Seinen Namen will er nicht nennen. Der tue nichts zur Sache. Von seiner Tat will er trotzdem berichten. Weil er hofft, dass es Nachahmer gibt. Handeln statt Zuschauen, könnte das Motto lauten. Leben retten, statt Videos drehen.

Es war Sonntagmittag als Helmut W. (Name erfunden) mit seiner Frau und deren Mutter aus Richtung Mainbernheim nach Kitzingen fuhr. Kurz vor der Einmündung in den Kreisel hat er aus dem rechten Seitenfenster geschaut und war erstaunt: Rauch drang aus dem Fenster eines Mehrfamilienhauses. Von den Rettungskräften oder der Feuerwehr keine Spur. Helmut W. zögerte nicht: Er nahm die erste Ausfahrt und bog in die Max-Planck-Straße ein.

„Das war wohl Intuition“, sagt er zwei Tage später am Telefon. Der selbstständige Schreiner aus dem Landkreis Kitzingen kam gerade noch rechtzeitig. Ein Mann erschien am Fenster, im Arm ein kleines Kind. Rund fünf Meter waren es vom ersten Stock bis zum Boden. „Zum Glück bin ich groß und kräftig“, sagt Helmut W. und muss lachen. Er gab dem Mann mit Zeichen zu verstehen, dass er das Kind auffangen würde. „Er hat es an den Armen zum Fenster rausgehalten und losgelassen“, erinnert sich Helmut W. Rund zwei Meter freier Fall. Dann landete das eineinhalb Jahre Kind in seinen Armen.

„Ich habe es gleich meiner Frau und ihrer Mutter übergeben“, erinnert er sich. Denn der verängstigte Vater tauchte erneut am Fenster auf. Im Arm ein zweites Kind. Wieder konnte es Helmut W. sicher auffangen, gleich darauf kam schon das dritte Kind.

Währenddessen wurde die Rauchentwicklung immer dichter und es hatten sich einige Schaulustige eingefunden. Hat jemand die Feuerwehr gerufen? Oder die Polizei? „Kann ich nicht mit Sicherheit sagen“, meint Helmut W. Was er weiß: Beinahe jeder hatte sein Handy in der Hand und filmte. Auch dann noch, als der Mann seine Frau aus dem Fenster hielt und fallen ließ. „Ich konnte sie noch ganz gut auffangen“, erinnert sich der Schreiner. Den Mann selbst, der als letzter aus dem Fenster sprang, konnte er nicht mehr ganz halten. „Im Gelenk des Daumens ist mir dabei wohl was gerissen“, sagt Helmut W. zwei Tage später. Den Unfallbericht muss er noch aufsetzen.

Am Sonntagmittag hat er nicht lange überlegt, sondern beherzt gehandelt. Drei weitere Wohnungen gibt es in dem Haus. Ob alle Bewohner schon im Freien waren, konnte ihm niemand beantworten. „Also bin ich rein und habe gegen die Wohnungstüren gehämmert und geklingelt.“ Die meisten Bewohner hatten noch gar nichts von der Rauchentwicklung im ersten Stock mitbekommen.

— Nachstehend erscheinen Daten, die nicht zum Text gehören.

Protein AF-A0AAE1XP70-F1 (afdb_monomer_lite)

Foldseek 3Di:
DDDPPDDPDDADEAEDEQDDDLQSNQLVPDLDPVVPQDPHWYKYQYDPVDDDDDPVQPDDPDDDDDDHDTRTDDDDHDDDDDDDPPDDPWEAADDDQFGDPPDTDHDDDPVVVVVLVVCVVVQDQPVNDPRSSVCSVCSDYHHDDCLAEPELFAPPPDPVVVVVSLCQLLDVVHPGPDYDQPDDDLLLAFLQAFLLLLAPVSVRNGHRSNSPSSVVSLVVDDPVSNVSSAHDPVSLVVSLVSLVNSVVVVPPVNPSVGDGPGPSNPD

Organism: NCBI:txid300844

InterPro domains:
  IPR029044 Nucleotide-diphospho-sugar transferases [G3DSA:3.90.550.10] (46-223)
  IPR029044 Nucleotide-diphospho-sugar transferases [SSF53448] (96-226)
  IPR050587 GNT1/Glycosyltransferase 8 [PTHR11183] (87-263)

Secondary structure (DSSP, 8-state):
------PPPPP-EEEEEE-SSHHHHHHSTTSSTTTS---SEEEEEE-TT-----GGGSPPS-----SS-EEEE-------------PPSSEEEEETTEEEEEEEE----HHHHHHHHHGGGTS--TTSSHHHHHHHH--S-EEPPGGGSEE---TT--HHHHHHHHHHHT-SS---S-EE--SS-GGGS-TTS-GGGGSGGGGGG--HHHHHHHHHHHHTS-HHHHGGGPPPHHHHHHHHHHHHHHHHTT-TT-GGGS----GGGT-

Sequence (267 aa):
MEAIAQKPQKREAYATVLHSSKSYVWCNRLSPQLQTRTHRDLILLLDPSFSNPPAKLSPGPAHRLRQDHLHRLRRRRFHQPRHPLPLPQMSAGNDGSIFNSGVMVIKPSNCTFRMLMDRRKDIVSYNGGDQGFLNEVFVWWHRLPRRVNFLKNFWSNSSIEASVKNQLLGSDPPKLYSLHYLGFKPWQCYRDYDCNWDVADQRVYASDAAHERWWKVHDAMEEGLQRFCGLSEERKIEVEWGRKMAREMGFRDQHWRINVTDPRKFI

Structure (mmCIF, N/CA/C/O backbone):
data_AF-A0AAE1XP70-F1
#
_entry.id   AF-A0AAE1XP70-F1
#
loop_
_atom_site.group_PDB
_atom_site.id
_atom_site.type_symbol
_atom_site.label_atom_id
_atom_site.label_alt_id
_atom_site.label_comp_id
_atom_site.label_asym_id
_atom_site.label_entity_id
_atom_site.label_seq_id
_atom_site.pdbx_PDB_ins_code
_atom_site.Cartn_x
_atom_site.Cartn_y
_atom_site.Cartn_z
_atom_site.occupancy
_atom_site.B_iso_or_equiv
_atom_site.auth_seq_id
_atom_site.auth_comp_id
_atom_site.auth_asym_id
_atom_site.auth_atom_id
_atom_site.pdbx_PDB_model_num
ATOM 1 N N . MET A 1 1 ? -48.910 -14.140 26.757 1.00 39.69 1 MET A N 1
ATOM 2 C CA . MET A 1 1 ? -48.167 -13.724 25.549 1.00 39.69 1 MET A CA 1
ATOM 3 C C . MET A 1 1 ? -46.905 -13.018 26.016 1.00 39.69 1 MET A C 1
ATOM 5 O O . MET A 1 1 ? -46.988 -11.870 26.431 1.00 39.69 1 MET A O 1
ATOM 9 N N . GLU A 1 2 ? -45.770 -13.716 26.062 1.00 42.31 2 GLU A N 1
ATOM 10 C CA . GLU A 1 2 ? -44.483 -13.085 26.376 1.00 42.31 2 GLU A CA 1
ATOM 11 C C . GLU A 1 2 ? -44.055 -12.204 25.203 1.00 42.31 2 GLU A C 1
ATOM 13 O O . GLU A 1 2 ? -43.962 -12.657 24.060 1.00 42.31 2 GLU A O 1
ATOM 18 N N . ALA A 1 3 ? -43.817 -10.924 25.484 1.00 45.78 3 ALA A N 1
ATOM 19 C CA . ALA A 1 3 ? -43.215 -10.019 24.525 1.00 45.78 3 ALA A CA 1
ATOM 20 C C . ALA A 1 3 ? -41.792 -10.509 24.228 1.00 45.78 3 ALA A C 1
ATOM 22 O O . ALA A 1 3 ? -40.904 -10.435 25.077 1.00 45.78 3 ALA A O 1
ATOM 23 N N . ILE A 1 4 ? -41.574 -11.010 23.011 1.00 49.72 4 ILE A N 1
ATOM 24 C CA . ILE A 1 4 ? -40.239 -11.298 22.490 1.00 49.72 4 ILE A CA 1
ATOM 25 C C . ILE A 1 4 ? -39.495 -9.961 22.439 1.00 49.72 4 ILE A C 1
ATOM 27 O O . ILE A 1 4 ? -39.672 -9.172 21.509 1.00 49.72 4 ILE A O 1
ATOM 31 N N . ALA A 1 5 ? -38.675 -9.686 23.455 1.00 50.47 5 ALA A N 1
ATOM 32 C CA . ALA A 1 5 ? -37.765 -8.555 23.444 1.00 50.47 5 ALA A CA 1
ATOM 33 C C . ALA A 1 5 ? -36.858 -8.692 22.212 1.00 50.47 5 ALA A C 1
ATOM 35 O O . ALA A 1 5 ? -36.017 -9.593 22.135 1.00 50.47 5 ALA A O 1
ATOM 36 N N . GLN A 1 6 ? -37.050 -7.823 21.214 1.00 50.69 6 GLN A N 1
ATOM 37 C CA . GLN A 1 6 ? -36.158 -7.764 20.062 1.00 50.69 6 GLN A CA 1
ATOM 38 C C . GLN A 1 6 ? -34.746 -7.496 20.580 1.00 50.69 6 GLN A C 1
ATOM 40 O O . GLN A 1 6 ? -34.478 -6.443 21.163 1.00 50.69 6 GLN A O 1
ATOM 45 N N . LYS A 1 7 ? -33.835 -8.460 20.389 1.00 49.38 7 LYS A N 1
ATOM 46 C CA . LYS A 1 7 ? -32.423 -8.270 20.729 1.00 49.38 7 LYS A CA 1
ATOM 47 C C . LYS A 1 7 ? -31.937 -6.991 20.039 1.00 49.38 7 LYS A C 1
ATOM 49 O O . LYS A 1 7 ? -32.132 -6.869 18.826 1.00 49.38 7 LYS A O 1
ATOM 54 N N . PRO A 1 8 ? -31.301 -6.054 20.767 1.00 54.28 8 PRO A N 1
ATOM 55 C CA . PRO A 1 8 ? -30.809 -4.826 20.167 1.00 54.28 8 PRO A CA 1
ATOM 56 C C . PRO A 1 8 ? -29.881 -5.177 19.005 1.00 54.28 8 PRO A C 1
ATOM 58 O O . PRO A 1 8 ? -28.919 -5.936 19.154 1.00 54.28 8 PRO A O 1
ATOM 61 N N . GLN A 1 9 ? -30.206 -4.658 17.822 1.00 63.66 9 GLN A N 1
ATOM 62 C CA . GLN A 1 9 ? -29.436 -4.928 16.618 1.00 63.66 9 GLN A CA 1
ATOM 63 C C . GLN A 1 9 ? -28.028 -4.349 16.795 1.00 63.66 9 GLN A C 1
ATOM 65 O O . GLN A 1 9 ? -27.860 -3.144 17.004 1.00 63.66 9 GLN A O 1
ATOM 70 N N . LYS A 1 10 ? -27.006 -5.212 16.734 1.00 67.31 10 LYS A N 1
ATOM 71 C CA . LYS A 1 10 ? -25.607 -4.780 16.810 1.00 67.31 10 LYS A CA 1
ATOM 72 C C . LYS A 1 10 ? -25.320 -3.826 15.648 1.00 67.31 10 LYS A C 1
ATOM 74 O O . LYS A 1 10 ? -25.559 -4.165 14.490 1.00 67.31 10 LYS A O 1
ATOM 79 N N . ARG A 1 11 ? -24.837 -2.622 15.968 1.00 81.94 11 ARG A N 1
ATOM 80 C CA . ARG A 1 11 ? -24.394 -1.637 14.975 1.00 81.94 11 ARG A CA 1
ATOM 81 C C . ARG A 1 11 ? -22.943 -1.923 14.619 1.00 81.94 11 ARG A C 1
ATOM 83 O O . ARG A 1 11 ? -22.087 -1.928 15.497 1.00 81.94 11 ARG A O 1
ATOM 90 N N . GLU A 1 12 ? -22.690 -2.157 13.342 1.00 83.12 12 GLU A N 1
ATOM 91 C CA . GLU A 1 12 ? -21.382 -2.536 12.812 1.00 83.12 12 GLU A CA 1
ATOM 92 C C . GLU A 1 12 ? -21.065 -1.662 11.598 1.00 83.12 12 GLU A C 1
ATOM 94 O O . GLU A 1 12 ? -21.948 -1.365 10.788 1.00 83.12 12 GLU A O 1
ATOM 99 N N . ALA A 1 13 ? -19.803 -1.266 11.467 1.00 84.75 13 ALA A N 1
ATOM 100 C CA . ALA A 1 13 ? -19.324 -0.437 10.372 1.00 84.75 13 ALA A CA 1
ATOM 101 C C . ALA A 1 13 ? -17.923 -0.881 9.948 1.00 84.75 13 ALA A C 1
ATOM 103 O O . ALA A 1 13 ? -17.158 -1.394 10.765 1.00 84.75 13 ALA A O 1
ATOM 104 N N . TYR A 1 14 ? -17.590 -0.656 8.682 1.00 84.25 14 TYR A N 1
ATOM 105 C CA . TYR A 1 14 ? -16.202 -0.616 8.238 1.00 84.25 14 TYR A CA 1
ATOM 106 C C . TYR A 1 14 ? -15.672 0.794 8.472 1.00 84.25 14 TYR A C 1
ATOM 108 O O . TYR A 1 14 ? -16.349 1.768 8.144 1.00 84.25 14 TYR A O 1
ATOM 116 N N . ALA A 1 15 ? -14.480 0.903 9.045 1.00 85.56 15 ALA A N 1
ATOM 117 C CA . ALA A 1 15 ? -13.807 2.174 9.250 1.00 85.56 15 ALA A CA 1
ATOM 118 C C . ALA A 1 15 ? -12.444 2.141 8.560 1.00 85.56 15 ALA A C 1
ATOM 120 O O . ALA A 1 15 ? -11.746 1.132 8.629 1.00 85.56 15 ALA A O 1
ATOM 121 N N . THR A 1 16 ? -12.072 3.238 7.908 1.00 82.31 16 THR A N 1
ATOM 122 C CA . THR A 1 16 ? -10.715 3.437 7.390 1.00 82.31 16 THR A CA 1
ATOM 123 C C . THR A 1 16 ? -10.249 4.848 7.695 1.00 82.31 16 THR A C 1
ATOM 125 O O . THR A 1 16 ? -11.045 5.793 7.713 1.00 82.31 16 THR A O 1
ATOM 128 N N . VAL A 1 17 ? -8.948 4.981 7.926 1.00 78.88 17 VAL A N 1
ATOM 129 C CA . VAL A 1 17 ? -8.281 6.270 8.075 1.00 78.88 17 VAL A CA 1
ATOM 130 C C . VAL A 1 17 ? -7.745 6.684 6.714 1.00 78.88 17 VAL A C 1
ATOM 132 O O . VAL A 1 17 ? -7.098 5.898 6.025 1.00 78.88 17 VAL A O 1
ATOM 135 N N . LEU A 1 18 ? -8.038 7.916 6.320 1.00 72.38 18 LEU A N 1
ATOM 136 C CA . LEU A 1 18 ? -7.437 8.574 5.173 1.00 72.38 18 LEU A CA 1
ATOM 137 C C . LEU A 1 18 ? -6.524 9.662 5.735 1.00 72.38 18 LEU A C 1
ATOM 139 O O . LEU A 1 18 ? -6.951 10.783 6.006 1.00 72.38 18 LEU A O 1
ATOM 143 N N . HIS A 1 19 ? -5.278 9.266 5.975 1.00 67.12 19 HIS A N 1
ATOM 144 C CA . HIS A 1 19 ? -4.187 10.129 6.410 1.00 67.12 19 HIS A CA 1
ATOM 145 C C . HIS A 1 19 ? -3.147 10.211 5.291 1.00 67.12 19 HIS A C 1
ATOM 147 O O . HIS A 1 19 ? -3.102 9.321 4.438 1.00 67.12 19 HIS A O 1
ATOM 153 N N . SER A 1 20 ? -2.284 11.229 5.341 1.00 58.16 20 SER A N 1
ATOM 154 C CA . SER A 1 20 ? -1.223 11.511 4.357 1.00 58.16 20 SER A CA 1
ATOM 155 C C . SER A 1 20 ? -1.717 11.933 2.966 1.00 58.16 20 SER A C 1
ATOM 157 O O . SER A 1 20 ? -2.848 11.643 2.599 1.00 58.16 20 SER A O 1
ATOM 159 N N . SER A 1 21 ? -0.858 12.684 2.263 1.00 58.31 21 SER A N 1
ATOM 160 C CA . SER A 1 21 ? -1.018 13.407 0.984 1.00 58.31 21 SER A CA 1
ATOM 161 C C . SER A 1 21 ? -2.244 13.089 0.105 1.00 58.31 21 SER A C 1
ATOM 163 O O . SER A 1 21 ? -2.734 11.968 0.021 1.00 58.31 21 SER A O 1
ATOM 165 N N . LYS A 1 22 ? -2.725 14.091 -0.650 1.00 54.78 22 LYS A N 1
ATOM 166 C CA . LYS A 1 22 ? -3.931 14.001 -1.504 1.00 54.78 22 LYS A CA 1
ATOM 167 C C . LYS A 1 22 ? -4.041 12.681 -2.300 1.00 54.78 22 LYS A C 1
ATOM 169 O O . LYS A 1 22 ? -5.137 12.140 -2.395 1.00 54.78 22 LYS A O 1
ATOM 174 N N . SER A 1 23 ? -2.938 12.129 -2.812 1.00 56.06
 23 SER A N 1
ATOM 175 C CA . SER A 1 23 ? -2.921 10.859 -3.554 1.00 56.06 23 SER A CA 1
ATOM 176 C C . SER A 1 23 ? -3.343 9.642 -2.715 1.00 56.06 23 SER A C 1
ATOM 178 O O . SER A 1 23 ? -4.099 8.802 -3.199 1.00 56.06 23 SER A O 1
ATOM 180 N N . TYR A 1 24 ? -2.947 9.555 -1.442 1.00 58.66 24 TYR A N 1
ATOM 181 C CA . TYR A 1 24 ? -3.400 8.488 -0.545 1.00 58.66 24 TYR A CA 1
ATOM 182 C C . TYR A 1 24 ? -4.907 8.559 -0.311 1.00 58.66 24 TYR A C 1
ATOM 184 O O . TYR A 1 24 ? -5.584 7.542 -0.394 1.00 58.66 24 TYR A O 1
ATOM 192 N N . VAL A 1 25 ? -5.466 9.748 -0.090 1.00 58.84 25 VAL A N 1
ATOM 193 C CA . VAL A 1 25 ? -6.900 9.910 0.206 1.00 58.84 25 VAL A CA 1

Als Helmut W. wieder an die frische Luft kam, war die Feuerwehr und Polizei immer noch nicht am Ort. „Ich habe in die Runde gefragt, ob jemand die 112 gerufen hat“, erinnert er sich. „Die standen alle nur da und haben gefilmt. Da bin ich doch ein bisschen lauter geworden.“

Als die Feuerwehren aus Kitzingen und Sickershausen schließlich mit zahlreichen Einsatzkräften vor Ort waren, hatten sie den Brand rasch im Griff. Die Familie und der 50-Jährige Retter wurden vor Ort vom Rettungsdienst medizinisch versorgt. Sie hatten eine leichte Rauchgasvergiftung erlitten. Die Mutter blieb mit ihren Kindern für eine Nacht zur Beobachtung in einer Klinik.

Die Brandermittler fanden heraus, dass das Feuer in einem der Kinderzimmer ausgebrochen war. Die genaue Ursache ist jetzt Gegenstand der weiteren Ermittlungen der Kripo Würzburg. Der Schaden wird sich groben Schätzungen zufolge im fünfstelligen Bereich bewegen. Das Polizeipräsidium Unterfranken bedankt sich in seiner Pressemitteilung ausdrücklich für das umsichtige Handeln des Ersthelfers, weist aber gleichzeitig darauf hin, sich in einer solchen Situation nicht selbst in Gefahr zu bringen. Helmut W. weiß das. „Aber in so einem Moment denkt man nicht nach, sondern rennt und handelt.“ Zumindest er hat das getan – während die meisten anderen nur dabei standen und filmten.